Machine learning: Recognizing patterns
One way we ask the computer to solve this problem for us is to give it the product images and ask the computer to find patterns in those images. Once it’s ready, the computer can identify differences that humans might miss.
Here is an example of auto headlights. Given thousands of pictures of auto headlights, I asked the computer to organize them by how different the images are from each other. I didn’t tell the computer anything about the images. When it did this, the computer decided there were three or four different kinds of images commonly used to sell an auto headlight. Examples of each type of product image look like this:
In these images, there are two shapes of auto headlights and one that is on a car. If I look at other images in each group, I see that each group is filled with images that are similar. If auto part stores started selling auto headlights with pictures of the box, machine learning tools would notice and adapt automatically. I use this information for thousands of different product categories across millions of products.
Often the machine learning tools can notice patterns humans miss.
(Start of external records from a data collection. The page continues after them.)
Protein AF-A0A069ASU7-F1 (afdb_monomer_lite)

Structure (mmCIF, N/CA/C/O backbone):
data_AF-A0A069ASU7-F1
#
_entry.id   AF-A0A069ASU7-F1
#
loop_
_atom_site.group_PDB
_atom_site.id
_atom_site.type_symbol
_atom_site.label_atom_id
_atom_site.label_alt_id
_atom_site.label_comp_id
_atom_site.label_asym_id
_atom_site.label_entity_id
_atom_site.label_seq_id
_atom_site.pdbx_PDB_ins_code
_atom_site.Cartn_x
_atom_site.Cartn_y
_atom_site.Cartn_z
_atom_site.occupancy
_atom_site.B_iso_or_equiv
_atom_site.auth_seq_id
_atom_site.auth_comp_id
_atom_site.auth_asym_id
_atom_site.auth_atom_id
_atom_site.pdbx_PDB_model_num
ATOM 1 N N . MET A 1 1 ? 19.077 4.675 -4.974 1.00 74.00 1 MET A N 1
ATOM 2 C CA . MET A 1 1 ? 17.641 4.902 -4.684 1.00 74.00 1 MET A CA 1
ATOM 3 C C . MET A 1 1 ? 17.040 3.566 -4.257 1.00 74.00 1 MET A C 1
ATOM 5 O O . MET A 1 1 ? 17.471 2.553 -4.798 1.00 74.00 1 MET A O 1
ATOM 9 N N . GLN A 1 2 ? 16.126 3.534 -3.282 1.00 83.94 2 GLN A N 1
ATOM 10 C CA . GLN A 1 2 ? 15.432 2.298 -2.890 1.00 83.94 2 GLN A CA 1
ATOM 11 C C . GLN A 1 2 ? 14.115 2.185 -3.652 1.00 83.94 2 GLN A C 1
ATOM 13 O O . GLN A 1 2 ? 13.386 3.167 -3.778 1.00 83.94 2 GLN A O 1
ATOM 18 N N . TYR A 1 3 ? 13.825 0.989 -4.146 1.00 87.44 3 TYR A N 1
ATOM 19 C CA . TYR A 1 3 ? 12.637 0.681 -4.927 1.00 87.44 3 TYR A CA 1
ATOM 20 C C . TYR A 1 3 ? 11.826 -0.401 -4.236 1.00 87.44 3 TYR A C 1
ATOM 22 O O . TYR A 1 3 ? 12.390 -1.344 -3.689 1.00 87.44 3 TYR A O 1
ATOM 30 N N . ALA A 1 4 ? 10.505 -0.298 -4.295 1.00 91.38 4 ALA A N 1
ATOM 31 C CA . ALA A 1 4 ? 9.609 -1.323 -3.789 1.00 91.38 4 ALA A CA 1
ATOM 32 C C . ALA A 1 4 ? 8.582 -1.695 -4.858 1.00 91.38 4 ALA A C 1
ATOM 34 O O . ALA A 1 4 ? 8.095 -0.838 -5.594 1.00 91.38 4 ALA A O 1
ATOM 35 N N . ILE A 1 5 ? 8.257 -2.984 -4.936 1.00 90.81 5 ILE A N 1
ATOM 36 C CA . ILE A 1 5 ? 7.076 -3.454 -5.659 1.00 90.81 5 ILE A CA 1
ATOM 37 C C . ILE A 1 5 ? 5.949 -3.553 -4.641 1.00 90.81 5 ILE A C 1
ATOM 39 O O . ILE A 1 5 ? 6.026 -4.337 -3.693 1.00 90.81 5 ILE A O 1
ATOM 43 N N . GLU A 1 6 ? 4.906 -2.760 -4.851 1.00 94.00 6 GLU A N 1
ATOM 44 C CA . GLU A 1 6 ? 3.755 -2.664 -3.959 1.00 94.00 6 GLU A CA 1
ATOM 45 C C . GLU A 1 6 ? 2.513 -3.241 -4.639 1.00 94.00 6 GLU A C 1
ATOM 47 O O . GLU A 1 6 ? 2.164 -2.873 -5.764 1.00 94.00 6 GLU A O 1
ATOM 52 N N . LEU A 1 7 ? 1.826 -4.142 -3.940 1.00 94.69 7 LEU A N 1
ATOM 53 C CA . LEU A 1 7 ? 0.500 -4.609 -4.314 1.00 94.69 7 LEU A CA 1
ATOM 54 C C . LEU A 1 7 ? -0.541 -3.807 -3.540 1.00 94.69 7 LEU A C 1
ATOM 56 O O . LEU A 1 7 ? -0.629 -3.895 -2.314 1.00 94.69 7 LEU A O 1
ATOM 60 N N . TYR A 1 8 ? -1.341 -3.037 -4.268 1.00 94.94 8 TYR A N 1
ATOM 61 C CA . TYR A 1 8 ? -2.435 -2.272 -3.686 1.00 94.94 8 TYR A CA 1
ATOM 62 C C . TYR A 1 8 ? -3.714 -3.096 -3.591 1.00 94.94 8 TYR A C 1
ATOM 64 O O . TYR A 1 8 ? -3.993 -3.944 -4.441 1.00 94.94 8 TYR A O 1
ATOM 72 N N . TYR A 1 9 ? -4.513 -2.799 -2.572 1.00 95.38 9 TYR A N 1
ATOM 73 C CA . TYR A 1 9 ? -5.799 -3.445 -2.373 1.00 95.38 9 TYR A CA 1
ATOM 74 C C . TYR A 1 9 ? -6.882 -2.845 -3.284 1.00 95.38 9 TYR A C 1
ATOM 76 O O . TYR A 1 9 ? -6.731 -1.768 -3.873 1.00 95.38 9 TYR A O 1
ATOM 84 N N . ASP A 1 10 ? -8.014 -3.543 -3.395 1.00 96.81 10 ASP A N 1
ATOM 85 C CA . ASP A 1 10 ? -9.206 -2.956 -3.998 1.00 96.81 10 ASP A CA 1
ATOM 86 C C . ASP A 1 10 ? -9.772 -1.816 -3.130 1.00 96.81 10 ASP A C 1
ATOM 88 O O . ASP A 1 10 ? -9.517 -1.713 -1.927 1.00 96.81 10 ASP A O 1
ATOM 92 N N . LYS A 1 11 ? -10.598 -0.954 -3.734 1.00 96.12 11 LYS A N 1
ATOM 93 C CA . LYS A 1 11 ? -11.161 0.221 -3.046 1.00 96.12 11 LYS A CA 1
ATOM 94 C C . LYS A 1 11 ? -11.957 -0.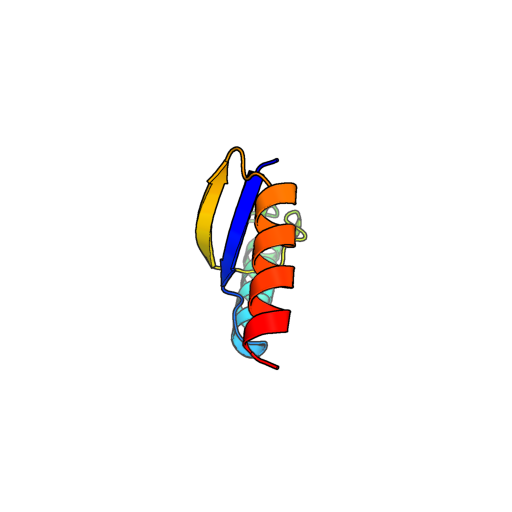137 -1.787 1.00 96.12 11 LYS A C 1
ATOM 96 O O . LYS A 1 11 ? -12.021 0.664 -0.855 1.00 96.12 11 LYS A O 1
ATOM 101 N N . LYS A 1 12 ? -12.606 -1.307 -1.765 1.00 97.44 12 LYS A N 1
ATOM 102 C CA . LYS A 1 12 ? -13.439 -1.739 -0.636 1.00 97.44 12 LYS A CA 1
ATOM 103 C C . LYS A 1 12 ? -12.558 -2.066 0.567 1.00 97.44 12 LYS A C 1
ATOM 105 O O . LYS A 1 12 ? -12.814 -1.574 1.663 1.00 97.44 12 LYS A O 1
ATOM 110 N N . THR A 1 13 ? -11.521 -2.854 0.339 1.00 96.69 13 THR A N 1
ATOM 111 C CA . THR A 1 13 ? -10.563 -3.300 1.346 1.00 96.69 13 THR A CA 1
ATOM 112 C C . THR A 1 13 ? -9.745 -2.121 1.865 1.00 96.69 13 THR A C 1
ATOM 114 O O . THR A 1 13 ? -9.585 -1.974 3.073 1.00 96.69 13 THR A O 1
ATOM 117 N N . GLU A 1 14 ? -9.325 -1.201 0.991 1.00 94.56 14 GLU A N 1
ATOM 118 C CA . GLU A 1 14 ? -8.637 0.030 1.413 1.00 94.56 14 GLU A CA 1
ATOM 119 C C . GLU A 1 14 ? -9.479 0.871 2.361 1.00 94.56 14 GLU A C 1
ATOM 121 O O . GLU A 1 14 ? -8.984 1.330 3.391 1.00 94.56 14 GLU A O 1
ATOM 126 N N . LYS A 1 15 ? -10.769 1.036 2.047 1.00 94.31 15 LYS A N 1
ATOM 127 C CA . LYS A 1 15 ? -11.689 1.761 2.921 1.00 94.31 15 LYS A CA 1
ATOM 128 C C . LYS A 1 15 ? -11.796 1.087 4.290 1.00 94.31 15 LYS A C 1
ATOM 130 O O . LYS A 1 15 ? -11.741 1.773 5.305 1.00 94.31 15 LYS A O 1
ATOM 135 N N . GLN A 1 16 ? -11.929 -0.238 4.323 1.00 96.19 16 GLN A N 1
ATOM 136 C CA . GLN A 1 16 ? -12.028 -0.994 5.575 1.00 96.19 16 GLN A CA 1
ATOM 137 C C . GLN A 1 16 ? -10.770 -0.847 6.437 1.00 96.19 16 GLN A C 1
ATOM 139 O O . GLN A 1 16 ? -10.886 -0.640 7.644 1.00 96.19 16 GLN A O 1
ATOM 144 N N . LEU A 1 17 ? -9.584 -0.900 5.825 1.00 94.75 17 LEU A N 1
ATOM 145 C CA . LEU A 1 17 ? -8.314 -0.687 6.522 1.00 94.75 17 LEU A CA 1
ATOM 146 C C . LEU A 1 17 ? -8.209 0.738 7.076 1.00 94.75 17 LEU A C 1
ATOM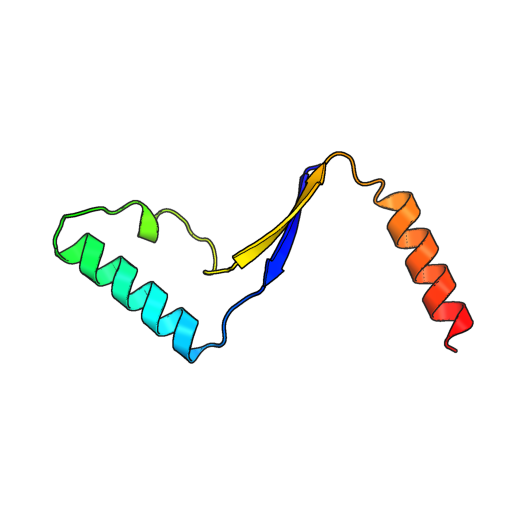 148 O O . LEU A 1 17 ? -7.817 0.925 8.224 1.00 94.75 17 LEU A O 1
ATOM 152 N N . PHE A 1 18 ? -8.616 1.744 6.302 1.00 92.44 18 PHE A N 1
ATOM 153 C CA . PHE A 1 18 ? -8.602 3.131 6.760 1.00 92.44 18 PHE A CA 1
ATOM 154 C C . PHE A 1 18 ? -9.594 3.391 7.903 1.00 92.44 18 PHE A C 1
ATOM 156 O O . PHE A 1 18 ? -9.258 4.058 8.883 1.00 92.44 18 PHE A O 1
ATOM 163 N N . ASP A 1 19 ? -10.804 2.837 7.810 1.00 94.19 19 ASP A N 1
ATOM 164 C CA . ASP A 1 19 ? -11.810 2.931 8.870 1.00 94.19 19 ASP A CA 1
ATOM 165 C C . ASP A 1 19 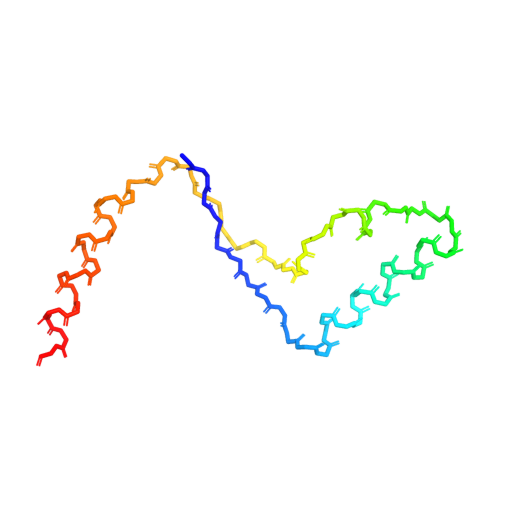? -11.328 2.239 10.157 1.00 94.19 19 ASP A C 1
ATOM 167 O O . ASP A 1 19 ? -11.575 2.738 11.255 1.00 94.19 19 ASP A O 1
ATOM 171 N N . LEU A 1 20 ? -10.609 1.117 10.038 1.00 94.31 20 LEU A N 1
ATOM 172 C CA . LEU A 1 20 ? -9.985 0.443 11.176 1.00 94.31 20 LEU A CA 1
ATOM 173 C C . LEU A 1 20 ? -8.914 1.324 11.832 1.00 94.31 20 LEU A C 1
ATOM 175 O O . LEU A 1 20 ? -8.943 1.502 13.048 1.00 94.31 20 LEU A O 1
ATOM 179 N N . SER A 1 21 ? -8.019 1.927 11.043 1.00 92.69 21 SER A N 1
ATOM 180 C CA . SER A 1 21 ? -7.002 2.857 11.554 1.00 92.69 21 SER A CA 1
ATOM 181 C C . SER A 1 21 ? -7.620 4.036 12.308 1.00 92.69 21 SER A C 1
ATOM 183 O O . SER A 1 21 ? -7.102 4.437 13.349 1.00 92.69 21 SER A O 1
ATOM 185 N N . LYS A 1 22 ? -8.750 4.567 11.823 1.00 92.75 22 LYS A N 1
ATOM 186 C CA . LYS A 1 22 ? -9.507 5.610 12.530 1.00 92.75 22 LYS A CA 1
ATOM 187 C C . LYS A 1 22 ? -10.046 5.123 13.868 1.00 92.75 22 LYS A C 1
ATOM 189 O O . LYS A 1 22 ? -9.799 5.777 14.869 1.00 92.75 22 LYS A O 1
ATOM 194 N N . LYS A 1 23 ? -10.701 3.959 13.905 1.00 95.44 23 LYS A N 1
ATOM 195 C CA . LYS A 1 23 ? -11.228 3.390 15.158 1.00 95.44 23 LYS A CA 1
ATOM 196 C C . LYS A 1 23 ? -10.138 3.193 16.211 1.00 95.44 23 LYS A C 1
ATOM 198 O O . LYS A 1 23 ? -10.331 3.571 17.357 1.00 95.44 23 LYS A O 1
ATOM 203 N N . ILE A 1 24 ? -8.973 2.675 15.813 1.00 94.75 24 ILE A N 1
ATOM 204 C CA . ILE A 1 24 ? -7.811 2.509 16.705 1.00 94.75 24 ILE A CA 1
ATOM 205 C C . ILE A 1 24 ? -7.374 3.857 17.307 1.00 94.75 24 ILE A C 1
ATOM 207 O O . ILE A 1 24 ? -7.009 3.927 18.484 1.00 94.75 24 ILE A O 1
ATOM 211 N N . ALA A 1 25 ? -7.413 4.930 16.514 1.00 93.12 25 ALA A N 1
ATOM 212 C CA . ALA A 1 25 ? -7.086 6.273 16.981 1.00 93.12 25 ALA A CA 1
ATOM 213 C C . ALA A 1 25 ? -8.181 6.859 17.889 1.00 93.12 25 ALA A C 1
ATOM 215 O O . ALA A 1 25 ? -7.859 7.425 18.933 1.00 93.12 25 ALA A O 1
ATOM 216 N N . ASP A 1 26 ? -9.455 6.683 17.530 1.00 95.44 26 ASP A N 1
ATOM 217 C CA . ASP A 1 26 ? -10.613 7.150 18.303 1.00 95.44 26 ASP A CA 1
ATOM 218 C C . ASP A 1 26 ? -1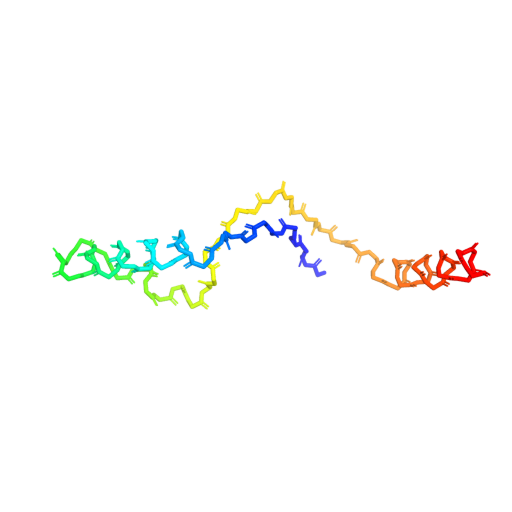0.668 6.486 19.691 1.00 95.44 26 ASP A C 1
ATOM 220 O O . ASP A 1 26 ? -10.961 7.138 20.695 1.00 95.44 26 ASP A O 1
ATOM 224 N N . GLU A 1 27 ? -10.288 5.207 19.771 1.00 97.12 27 GLU A N 1
ATOM 225 C CA . GLU A 1 27 ? -10.133 4.446 21.019 1.00 97.12 27 GLU A CA 1
ATOM 226 C C . GLU A 1 27 ? -8.859 4.813 21.806 1.00 97.12 27 GLU A C 1
ATOM 228 O O . GLU A 1 27 ? -8.596 4.250 22.868 1.00 97.12 27 GLU A O 1
ATOM 233 N N . LYS A 1 28 ? -8.071 5.785 21.323 1.00 95.06 28 LYS A N 1
ATOM 234 C CA . LYS A 1 28 ? -6.818 6.273 21.929 1.00 95.06 28 LYS A CA 1
ATOM 235 C C . LYS A 1 28 ? -5.739 5.197 22.095 1.00 95.06 28 LYS A C 1
ATOM 237 O O . LYS A 1 28 ? -4.851 5.341 22.934 1.00 95.06 28 LYS A O 1
ATOM 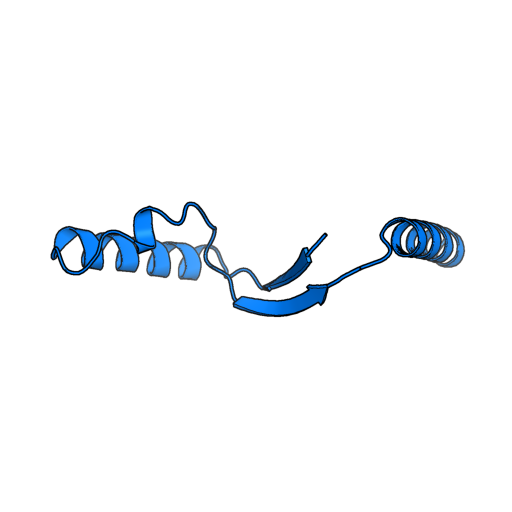242 N N . ILE A 1 29 ? -5.777 4.149 21.273 1.00 96.00 29 ILE A N 1
ATOM 243 C CA . ILE A 1 29 ? -4.771 3.080 21.280 1.00 96.00 29 ILE A CA 1
ATOM 244 C C . ILE A 1 29 ? -3.505 3.551 20.552 1.00 96.00 29 ILE A C 1
ATOM 246 O O . ILE A 1 29 ? -2.395 3.386 21.057 1.00 96.00 29 ILE A O 1
ATOM 250 N N . SER A 1 30 ? -3.646 4.138 19.357 1.00 92.31 30 SER A N 1
ATOM 251 C CA . SER A 1 30 ? -2.513 4.681 18.593 1.00 92.31 30 SER A CA 1
ATOM 252 C C . SER A 1 30 ? -2.950 5.599 17.449 1.00 92.31 30 SER A C 1
ATOM 254 O O . SER A 1 30 ? -3.881 5.273 16.719 1.00 92.31 30 SER A O 1
ATOM 256 N N . THR A 1 31 ? -2.222 6.699 17.222 1.00 89.81 31 THR A N 1
ATOM 257 C CA . THR A 1 31 ? -2.423 7.613 16.076 1.00 89.81 31 THR A CA 1
ATOM 258 C C . THR A 1 31 ? -1.488 7.346 14.897 1.00 89.81 31 THR A C 1
ATOM 260 O O . THR A 1 31 ? -1.717 7.878 13.811 1.00 89.81 31 THR A O 1
ATOM 263 N N . LYS A 1 32 ? -0.464 6.493 15.064 1.00 88.69 32 LYS A N 1
ATOM 264 C CA . LYS A 1 32 ? 0.597 6.276 14.059 1.00 88.69 32 LYS A CA 1
ATOM 265 C C . LYS A 1 32 ? 0.059 5.885 12.682 1.00 88.69 32 LYS A C 1
ATOM 267 O O . LYS A 1 32 ? 0.563 6.343 11.662 1.00 88.69 32 LYS A O 1
ATOM 272 N N . TYR A 1 33 ? -1.001 5.081 12.650 1.00 82.69 33 TYR A N 1
ATOM 273 C CA . TYR A 1 33 ? -1.623 4.617 11.408 1.00 82.69 33 TYR A CA 1
ATOM 274 C C . TYR A 1 33 ? -2.310 5.728 10.600 1.00 82.69 33 TYR A C 1
ATOM 276 O O . TYR A 1 33 ? -2.571 5.537 9.417 1.00 82.69 33 TYR A O 1
ATOM 284 N N . LEU A 1 34 ? -2.611 6.875 11.218 1.00 85.00 34 LEU A N 1
ATOM 285 C CA . LEU A 1 34 ? -3.134 8.062 10.533 1.00 85.00 34 LEU A CA 1
ATOM 286 C C . LEU A 1 34 ? -2.015 9.019 10.092 1.00 85.00 34 LEU A C 1
ATOM 288 O O . LEU A 1 34 ? -2.207 9.813 9.173 1.00 85.00 34 LEU A O 1
ATOM 292 N N . GLU A 1 35 ? -0.852 8.955 10.742 1.00 87.56 35 GLU A N 1
ATOM 293 C CA . GLU A 1 35 ? 0.327 9.766 10.412 1.00 87.56 35 GLU A CA 1
ATOM 294 C C . GLU A 1 35 ? 1.021 9.261 9.145 1.00 87.56 35 GLU A C 1
ATOM 296 O O . GLU A 1 35 ? 1.550 10.048 8.354 1.00 87.56 35 GLU A O 1
ATOM 301 N N . TRP A 1 36 ? 0.984 7.946 8.922 1.00 79.00 36 TRP A N 1
ATOM 302 C CA . TRP A 1 36 ? 1.423 7.328 7.680 1.00 79.00 36 TRP A CA 1
ATOM 303 C C . TRP A 1 36 ? 0.415 7.672 6.585 1.00 79.00 36 TRP A C 1
ATOM 305 O O . TRP A 1 36 ? -0.554 6.960 6.349 1.00 79.00 36 TRP A O 1
ATOM 315 N N . LYS A 1 37 ? 0.647 8.797 5.900 1.00 75.19 37 LYS A N 1
ATOM 316 C CA . LYS A 1 37 ? -0.103 9.260 4.714 1.00 75.19 37 LYS A CA 1
ATOM 317 C C . LYS A 1 37 ? 0.088 8.341 3.495 1.00 75.19 37 LYS A C 1
ATOM 319 O O . LYS A 1 37 ? 0.071 8.801 2.355 1.00 75.19 37 LYS A O 1
ATOM 324 N N . THR A 1 38 ? 0.339 7.059 3.724 1.00 80.75 38 THR A N 1
ATOM 325 C CA . THR A 1 38 ? 0.591 6.056 2.703 1.00 80.75 38 THR A CA 1
ATOM 326 C C . THR A 1 38 ? -0.703 5.311 2.416 1.00 80.75 38 THR A C 1
ATOM 328 O O . THR A 1 38 ? -1.526 5.051 3.297 1.00 80.75 38 THR A O 1
ATOM 331 N N . ARG A 1 39 ? -0.914 4.980 1.144 1.00 87.19 39 ARG A N 1
ATOM 332 C CA . ARG A 1 39 ? -2.008 4.095 0.750 1.00 87.19 39 ARG A CA 1
ATOM 333 C C . ARG A 1 39 ? -1.706 2.695 1.302 1.00 87.19 39 ARG A C 1
ATOM 335 O O . ARG A 1 39 ? -0.574 2.247 1.117 1.00 87.19 39 ARG A O 1
ATOM 342 N N . PRO A 1 40 ? -2.659 1.995 1.943 1.00 89.81 40 PRO A N 1
ATOM 343 C CA . PRO A 1 40 ? -2.435 0.627 2.395 1.00 89.81 40 PRO A CA 1
ATOM 344 C C . PRO A 1 40 ? -2.012 -0.273 1.231 1.00 89.81 40 PRO A C 1
ATOM 346 O O . PRO A 1 40 ? -2.649 -0.276 0.178 1.00 89.81 40 PRO A O 1
ATOM 349 N N . HIS A 1 41 ? -0.941 -1.032 1.422 1.00 93.06 41 HIS A N 1
ATOM 350 C CA . HIS A 1 41 ? -0.393 -1.927 0.409 1.00 93.06 41 HIS A CA 1
ATOM 351 C C . HIS A 1 41 ? 0.351 -3.090 1.064 1.00 93.06 41 HIS A C 1
ATOM 353 O O . HIS A 1 41 ? 0.658 -3.060 2.257 1.00 93.06 41 HIS A O 1
ATOM 359 N N . LEU A 1 42 ? 0.642 -4.115 0.267 1.00 93.19 42 LEU A N 1
ATOM 360 C CA . LEU A 1 42 ? 1.591 -5.167 0.603 1.00 93.19 42 LEU A CA 1
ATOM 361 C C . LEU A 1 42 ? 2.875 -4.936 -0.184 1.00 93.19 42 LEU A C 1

For example, a motorcycle headlight looks slightly different than an auto headlight; or, a beauty product is often sold with a woman holding the item near her face, or an expensive item of clothing is often placed on a model and a cheaper item is often placed on a mannequin or just folded on a table. These seem like easy patterns and details to notice once I notice them, but they are actually quite easy to miss.
The machines can learn common sense as well. If a store focuses on health and beauty products, we know the flowers and grapes that are in some of the product images aren’t being sold; they’re just decorative. Or if a semi-truck is being sold for $24.99, it’s probably a toy truck or a t-shirt. These common sources of confusion are treated by the machine more or less the same as you or I would treat them. The more the system is used, the more it improves.
We can teach the machines to learn from our mistakes. After a classification confuses the grapes or the flowers in the image the first time, it can be taught to ignore these irrelevant, decorative items and focus on the tub of beauty cream in the center of the image. This comes up often when something is new. We can always bring a human classifier in to look at difficult or new problems.
Having the computer look for patterns and an expert review those patterns is a great way to get more products shipped with less trouble. At the end of the day, this creates confidence. Sending a product across borders shouldn’t require that you know everything that goes into the effort; but knowing that the work has been done, you can trust that our classification system is an important tool to grow your business.